[Information shown]

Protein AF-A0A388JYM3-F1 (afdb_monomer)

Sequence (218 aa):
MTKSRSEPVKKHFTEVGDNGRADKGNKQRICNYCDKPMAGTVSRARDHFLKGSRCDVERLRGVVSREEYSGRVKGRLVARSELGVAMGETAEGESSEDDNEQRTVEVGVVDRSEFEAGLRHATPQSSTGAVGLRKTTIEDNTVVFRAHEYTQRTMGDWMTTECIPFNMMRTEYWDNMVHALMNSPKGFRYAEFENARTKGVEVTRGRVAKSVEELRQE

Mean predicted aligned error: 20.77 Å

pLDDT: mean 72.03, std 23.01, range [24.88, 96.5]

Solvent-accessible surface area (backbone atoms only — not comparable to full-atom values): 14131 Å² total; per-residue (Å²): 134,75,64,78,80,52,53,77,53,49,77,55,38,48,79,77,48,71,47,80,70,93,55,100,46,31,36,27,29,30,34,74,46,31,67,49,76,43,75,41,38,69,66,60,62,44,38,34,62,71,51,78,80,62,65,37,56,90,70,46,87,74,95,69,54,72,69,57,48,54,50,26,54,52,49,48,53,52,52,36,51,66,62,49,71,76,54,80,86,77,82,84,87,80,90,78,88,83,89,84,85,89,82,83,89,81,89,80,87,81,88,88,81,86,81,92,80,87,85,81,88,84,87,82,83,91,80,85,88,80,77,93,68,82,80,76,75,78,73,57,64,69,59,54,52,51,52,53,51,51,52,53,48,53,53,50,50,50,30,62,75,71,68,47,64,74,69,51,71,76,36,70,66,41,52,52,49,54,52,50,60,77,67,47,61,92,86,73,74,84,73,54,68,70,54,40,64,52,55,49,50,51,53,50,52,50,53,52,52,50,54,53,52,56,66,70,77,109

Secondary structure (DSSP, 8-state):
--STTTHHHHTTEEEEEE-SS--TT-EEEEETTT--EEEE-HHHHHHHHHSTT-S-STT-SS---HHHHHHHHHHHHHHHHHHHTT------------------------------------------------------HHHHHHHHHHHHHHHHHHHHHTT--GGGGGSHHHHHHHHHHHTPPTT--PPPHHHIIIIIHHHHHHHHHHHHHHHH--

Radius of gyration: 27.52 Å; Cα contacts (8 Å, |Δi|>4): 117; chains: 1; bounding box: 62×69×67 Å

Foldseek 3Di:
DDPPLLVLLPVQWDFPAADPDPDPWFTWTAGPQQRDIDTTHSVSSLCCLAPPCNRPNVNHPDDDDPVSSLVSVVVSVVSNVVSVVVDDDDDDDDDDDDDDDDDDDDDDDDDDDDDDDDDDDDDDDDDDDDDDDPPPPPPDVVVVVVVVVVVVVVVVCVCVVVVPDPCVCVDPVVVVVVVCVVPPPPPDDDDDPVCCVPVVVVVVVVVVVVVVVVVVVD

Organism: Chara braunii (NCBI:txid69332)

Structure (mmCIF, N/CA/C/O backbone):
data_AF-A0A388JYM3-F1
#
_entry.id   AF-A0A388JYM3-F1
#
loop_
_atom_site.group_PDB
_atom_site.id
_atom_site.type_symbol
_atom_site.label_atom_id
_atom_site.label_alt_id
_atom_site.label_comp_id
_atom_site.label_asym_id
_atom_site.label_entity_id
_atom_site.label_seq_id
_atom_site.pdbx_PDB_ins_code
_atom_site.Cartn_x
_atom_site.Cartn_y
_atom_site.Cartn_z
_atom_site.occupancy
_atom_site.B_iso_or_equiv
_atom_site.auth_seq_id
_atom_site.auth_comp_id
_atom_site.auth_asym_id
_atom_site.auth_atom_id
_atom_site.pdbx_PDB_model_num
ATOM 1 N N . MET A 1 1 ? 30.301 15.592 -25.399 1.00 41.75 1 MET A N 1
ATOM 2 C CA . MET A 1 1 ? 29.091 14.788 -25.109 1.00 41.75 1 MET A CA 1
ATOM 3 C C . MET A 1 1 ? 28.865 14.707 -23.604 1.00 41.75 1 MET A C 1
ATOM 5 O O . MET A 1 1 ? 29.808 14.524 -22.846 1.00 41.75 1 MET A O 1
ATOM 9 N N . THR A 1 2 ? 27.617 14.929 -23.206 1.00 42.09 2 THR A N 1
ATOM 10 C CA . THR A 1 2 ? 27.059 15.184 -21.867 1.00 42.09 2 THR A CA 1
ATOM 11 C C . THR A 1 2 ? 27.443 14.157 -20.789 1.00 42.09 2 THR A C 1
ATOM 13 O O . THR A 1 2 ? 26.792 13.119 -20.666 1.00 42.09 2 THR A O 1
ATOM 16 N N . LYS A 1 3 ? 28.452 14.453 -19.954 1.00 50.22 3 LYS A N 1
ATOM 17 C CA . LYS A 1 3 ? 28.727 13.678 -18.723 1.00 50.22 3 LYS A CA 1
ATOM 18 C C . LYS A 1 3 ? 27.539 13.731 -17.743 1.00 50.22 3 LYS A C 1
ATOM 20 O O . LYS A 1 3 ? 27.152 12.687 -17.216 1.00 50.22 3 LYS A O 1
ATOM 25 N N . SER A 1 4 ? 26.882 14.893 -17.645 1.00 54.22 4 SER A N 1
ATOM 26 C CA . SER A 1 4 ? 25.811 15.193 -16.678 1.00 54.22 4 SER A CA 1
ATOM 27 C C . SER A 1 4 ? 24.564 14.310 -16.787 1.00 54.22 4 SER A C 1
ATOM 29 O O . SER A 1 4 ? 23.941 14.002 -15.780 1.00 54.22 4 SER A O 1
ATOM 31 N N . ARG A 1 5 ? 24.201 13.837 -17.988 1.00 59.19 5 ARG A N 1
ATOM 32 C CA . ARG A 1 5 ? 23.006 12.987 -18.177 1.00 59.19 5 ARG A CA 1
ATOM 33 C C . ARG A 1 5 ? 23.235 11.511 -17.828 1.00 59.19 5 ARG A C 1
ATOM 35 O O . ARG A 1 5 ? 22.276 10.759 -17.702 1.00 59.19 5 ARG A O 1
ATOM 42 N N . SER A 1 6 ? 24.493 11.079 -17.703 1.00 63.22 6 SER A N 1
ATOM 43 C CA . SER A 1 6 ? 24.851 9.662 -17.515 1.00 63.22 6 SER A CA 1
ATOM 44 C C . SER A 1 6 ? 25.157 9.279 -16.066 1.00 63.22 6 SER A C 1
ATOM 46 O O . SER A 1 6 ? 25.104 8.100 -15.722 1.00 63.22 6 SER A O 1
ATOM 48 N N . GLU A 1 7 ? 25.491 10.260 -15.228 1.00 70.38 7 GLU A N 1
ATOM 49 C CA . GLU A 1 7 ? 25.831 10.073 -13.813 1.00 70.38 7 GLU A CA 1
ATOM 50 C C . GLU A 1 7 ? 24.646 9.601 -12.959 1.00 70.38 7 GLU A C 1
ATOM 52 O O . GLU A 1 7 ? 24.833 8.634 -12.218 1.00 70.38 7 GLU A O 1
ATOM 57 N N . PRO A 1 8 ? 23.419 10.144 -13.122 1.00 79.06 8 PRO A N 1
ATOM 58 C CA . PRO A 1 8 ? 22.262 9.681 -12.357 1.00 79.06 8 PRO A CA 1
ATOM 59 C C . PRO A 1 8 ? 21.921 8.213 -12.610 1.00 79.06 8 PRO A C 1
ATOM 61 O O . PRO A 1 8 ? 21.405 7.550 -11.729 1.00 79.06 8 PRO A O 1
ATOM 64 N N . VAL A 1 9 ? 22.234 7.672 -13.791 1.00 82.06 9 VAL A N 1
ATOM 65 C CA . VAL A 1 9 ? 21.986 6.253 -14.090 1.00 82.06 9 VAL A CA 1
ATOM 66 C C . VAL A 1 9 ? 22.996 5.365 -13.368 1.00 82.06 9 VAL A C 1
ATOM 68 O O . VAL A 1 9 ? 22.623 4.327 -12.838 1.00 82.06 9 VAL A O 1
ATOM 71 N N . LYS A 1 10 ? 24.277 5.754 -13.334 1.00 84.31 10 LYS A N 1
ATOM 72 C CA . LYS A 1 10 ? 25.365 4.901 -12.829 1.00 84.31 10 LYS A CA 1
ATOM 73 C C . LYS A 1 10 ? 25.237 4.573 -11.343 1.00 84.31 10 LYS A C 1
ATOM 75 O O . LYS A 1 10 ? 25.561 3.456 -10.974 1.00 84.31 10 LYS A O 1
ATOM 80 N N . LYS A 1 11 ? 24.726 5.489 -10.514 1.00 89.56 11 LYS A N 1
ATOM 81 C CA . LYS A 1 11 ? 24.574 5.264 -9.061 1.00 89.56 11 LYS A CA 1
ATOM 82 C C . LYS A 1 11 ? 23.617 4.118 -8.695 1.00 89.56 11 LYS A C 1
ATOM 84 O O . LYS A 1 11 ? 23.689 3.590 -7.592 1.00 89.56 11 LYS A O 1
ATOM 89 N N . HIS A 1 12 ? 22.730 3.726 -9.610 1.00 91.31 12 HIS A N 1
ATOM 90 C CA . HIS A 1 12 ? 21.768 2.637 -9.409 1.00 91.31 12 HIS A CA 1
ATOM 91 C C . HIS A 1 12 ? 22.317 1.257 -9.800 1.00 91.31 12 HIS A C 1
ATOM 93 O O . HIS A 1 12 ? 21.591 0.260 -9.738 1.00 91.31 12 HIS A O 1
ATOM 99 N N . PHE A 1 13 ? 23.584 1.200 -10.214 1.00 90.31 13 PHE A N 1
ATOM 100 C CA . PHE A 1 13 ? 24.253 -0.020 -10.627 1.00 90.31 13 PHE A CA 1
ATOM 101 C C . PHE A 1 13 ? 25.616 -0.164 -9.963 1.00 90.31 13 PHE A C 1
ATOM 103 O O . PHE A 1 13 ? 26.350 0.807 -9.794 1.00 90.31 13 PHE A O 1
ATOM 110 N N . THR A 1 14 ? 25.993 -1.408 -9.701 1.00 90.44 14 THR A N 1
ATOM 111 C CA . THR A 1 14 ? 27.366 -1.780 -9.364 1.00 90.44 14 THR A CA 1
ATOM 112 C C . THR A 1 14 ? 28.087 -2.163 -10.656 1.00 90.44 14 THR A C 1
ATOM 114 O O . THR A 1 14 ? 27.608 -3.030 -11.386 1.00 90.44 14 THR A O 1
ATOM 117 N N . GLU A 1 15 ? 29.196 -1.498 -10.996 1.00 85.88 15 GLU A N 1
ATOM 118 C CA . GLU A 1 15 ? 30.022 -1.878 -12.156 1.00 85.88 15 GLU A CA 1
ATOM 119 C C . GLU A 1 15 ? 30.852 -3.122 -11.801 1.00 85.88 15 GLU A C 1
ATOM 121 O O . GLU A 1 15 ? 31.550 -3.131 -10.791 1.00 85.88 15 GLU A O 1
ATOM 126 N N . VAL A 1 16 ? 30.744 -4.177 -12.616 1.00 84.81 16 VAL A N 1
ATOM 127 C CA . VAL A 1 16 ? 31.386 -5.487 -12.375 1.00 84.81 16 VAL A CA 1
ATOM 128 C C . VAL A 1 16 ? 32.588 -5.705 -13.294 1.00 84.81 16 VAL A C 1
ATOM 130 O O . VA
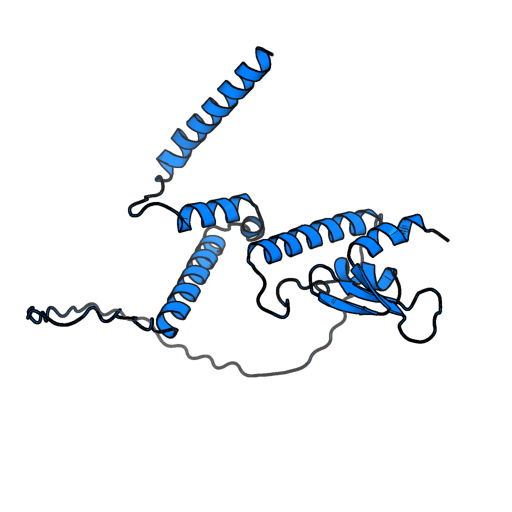L A 1 16 ? 33.506 -6.442 -12.952 1.00 84.81 16 VAL A O 1
ATOM 133 N N . GLY A 1 17 ? 32.613 -5.040 -14.449 1.00 78.44 17 GLY A N 1
ATOM 134 C CA . GLY A 1 17 ? 33.717 -5.120 -15.399 1.00 78.44 17 GLY A CA 1
ATOM 135 C C . GLY A 1 17 ? 33.337 -4.587 -16.775 1.00 78.44 17 GLY A C 1
ATOM 136 O O . GLY A 1 17 ? 32.261 -4.011 -16.960 1.00 78.44 17 GLY A O 1
ATOM 137 N N . ASP A 1 18 ? 34.212 -4.808 -17.748 1.00 72.69 18 ASP A N 1
ATOM 138 C CA . ASP A 1 18 ? 33.952 -4.513 -19.155 1.00 72.69 18 ASP A CA 1
ATOM 139 C C . ASP A 1 18 ? 33.428 -5.764 -19.870 1.00 72.69 18 ASP A C 1
ATOM 141 O O . ASP A 1 18 ? 33.828 -6.891 -19.580 1.00 72.69 18 ASP A O 1
ATOM 145 N N . ASN A 1 19 ? 32.499 -5.573 -20.803 1.00 63.97 19 ASN A N 1
ATOM 146 C CA . ASN A 1 19 ? 31.996 -6.637 -21.659 1.00 63.97 19 ASN A CA 1
ATOM 147 C C . ASN A 1 19 ? 32.705 -6.544 -23.018 1.00 63.97 19 ASN A C 1
ATOM 149 O O . ASN A 1 19 ? 32.478 -5.594 -23.759 1.00 63.97 19 ASN A O 1
ATOM 153 N N . GLY A 1 20 ? 33.536 -7.519 -23.384 1.00 66.81 20 GLY A N 1
ATOM 154 C CA . GLY A 1 20 ? 34.219 -7.523 -24.688 1.00 66.81 20 GLY A CA 1
ATOM 155 C C . GLY A 1 20 ? 35.362 -6.501 -24.806 1.00 66.81 20 GLY A C 1
ATOM 156 O O . GLY A 1 20 ? 36.099 -6.282 -23.848 1.00 66.81 20 GLY A O 1
ATOM 157 N N . ARG A 1 21 ? 35.568 -5.916 -26.002 1.00 59.41 21 ARG A N 1
ATOM 158 C CA . ARG A 1 21 ? 36.586 -4.865 -26.197 1.00 59.41 21 ARG A CA 1
ATOM 159 C C . ARG A 1 21 ? 36.243 -3.651 -25.324 1.00 59.41 21 ARG A C 1
ATOM 161 O O . ARG A 1 21 ? 35.081 -3.343 -25.081 1.00 59.41 21 ARG A O 1
ATOM 168 N N . ALA A 1 22 ? 37.275 -2.960 -24.845 1.00 59.59 22 ALA A N 1
ATOM 169 C CA . ALA A 1 22 ? 37.143 -1.770 -24.005 1.00 59.59 22 ALA A CA 1
ATOM 170 C C . ALA A 1 22 ? 36.739 -0.527 -24.827 1.00 59.59 22 ALA A C 1
ATOM 172 O O . ALA A 1 22 ? 37.382 0.523 -24.775 1.00 59.59 22 ALA A O 1
ATOM 173 N N . ASP A 1 23 ? 35.698 -0.638 -25.648 1.00 60.91 23 ASP A N 1
ATOM 174 C CA . ASP A 1 23 ? 35.066 0.497 -26.305 1.00 60.91 23 ASP A CA 1
ATOM 175 C C . ASP 
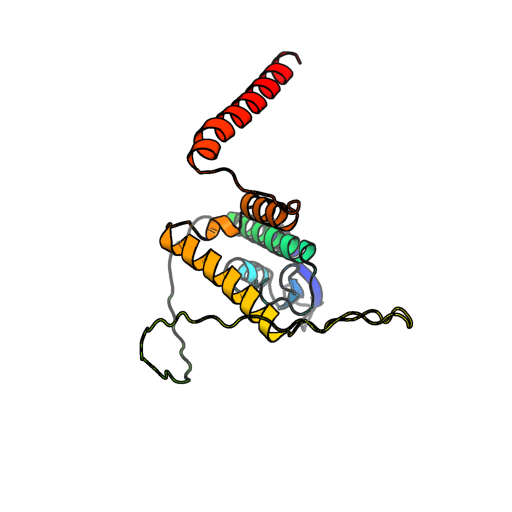A 1 23 ? 34.113 1.227 -25.341 1.00 60.91 23 ASP A C 1
ATOM 177 O O . ASP A 1 23 ? 33.475 0.645 -24.458 1.00 60.91 23 ASP A O 1
ATOM 181 N N . LYS A 1 24 ? 34.056 2.562 -25.474 1.00 60.19 24 LYS A N 1
ATOM 182 C CA . LYS A 1 24 ? 33.288 3.468 -24.601 1.00 60.19 24 LYS A CA 1
ATOM 183 C C . LYS A 1 24 ? 31.792 3.137 -24.645 1.00 60.19 24 LYS A C 1
ATOM 185 O O . LYS A 1 24 ? 31.038 3.749 -25.394 1.00 60.19 24 LYS A O 1
ATOM 190 N N . GLY A 1 25 ? 31.344 2.235 -23.779 1.00 63.22 25 GLY A N 1
ATOM 191 C CA . GLY A 1 25 ? 29.921 1.955 -23.605 1.00 63.22 25 GLY A CA 1
ATOM 192 C C . GLY A 1 25 ? 29.569 0.518 -23.264 1.00 63.22 25 GLY A C 1
ATOM 193 O O . GLY A 1 25 ? 28.434 0.305 -22.851 1.00 63.22 25 GLY A O 1
ATOM 194 N N . ASN A 1 26 ? 30.488 -0.443 -23.382 1.00 70.38 26 ASN A N 1
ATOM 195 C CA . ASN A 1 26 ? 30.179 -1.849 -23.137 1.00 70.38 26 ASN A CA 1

[/Information shown]

→ About this exercise
Extract the lines of the preceding material that run from the line with "ATOM 82 C C" through the line with "ATOM 111 C CA", inclusive, reproducing them exactly and adding nothing.

→ Finished task
ATOM 82 C C . LYS A 1 11 ? 23.617 4.118 -8.695 1.00 89.56 11 LYS A C 1
ATOM 84 O O . LYS A 1 11 ? 23.689 3.590 -7.592 1.00 89.56 11 LYS A O 1
ATOM 89 N N . HIS A 1 12 ? 22.730 3.726 -9.610 1.00 91.31 12 HIS A N 1
ATOM 90 C CA . HIS A 1 12 ? 21.768 2.637 -9.409 1.00 91.31 12 HIS A CA 1
ATOM 91 C C . HIS A 1 12 ? 22.317 1.257 -9.800 1.00 91.31 12 HIS A C 1
ATOM 93 O O . HIS A 1 12 ? 21.591 0.260 -9.738 1.00 91.31 12 HIS A O 1
ATOM 99 N N . PHE A 1 13 ? 23.584 1.200 -10.214 1.00 90.31 13 PHE A N 1
ATOM 100 C CA . PHE A 1 13 ? 24.253 -0.020 -10.627 1.00 90.31 13 PHE A CA 1
ATOM 101 C C . PHE A 1 13 ? 25.616 -0.164 -9.963 1.00 90.31 13 PHE A C 1
ATOM 103 O O . PHE A 1 13 ? 26.350 0.807 -9.794 1.00 90.31 13 PHE A O 1
ATOM 110 N N . THR A 1 14 ? 25.993 -1.408 -9.701 1.00 90.44 14 THR A N 1
ATOM 111 C CA . THR A 1 14 ? 27.366 -1.780 -9.364 1.00 90.44 14 THR A CA 1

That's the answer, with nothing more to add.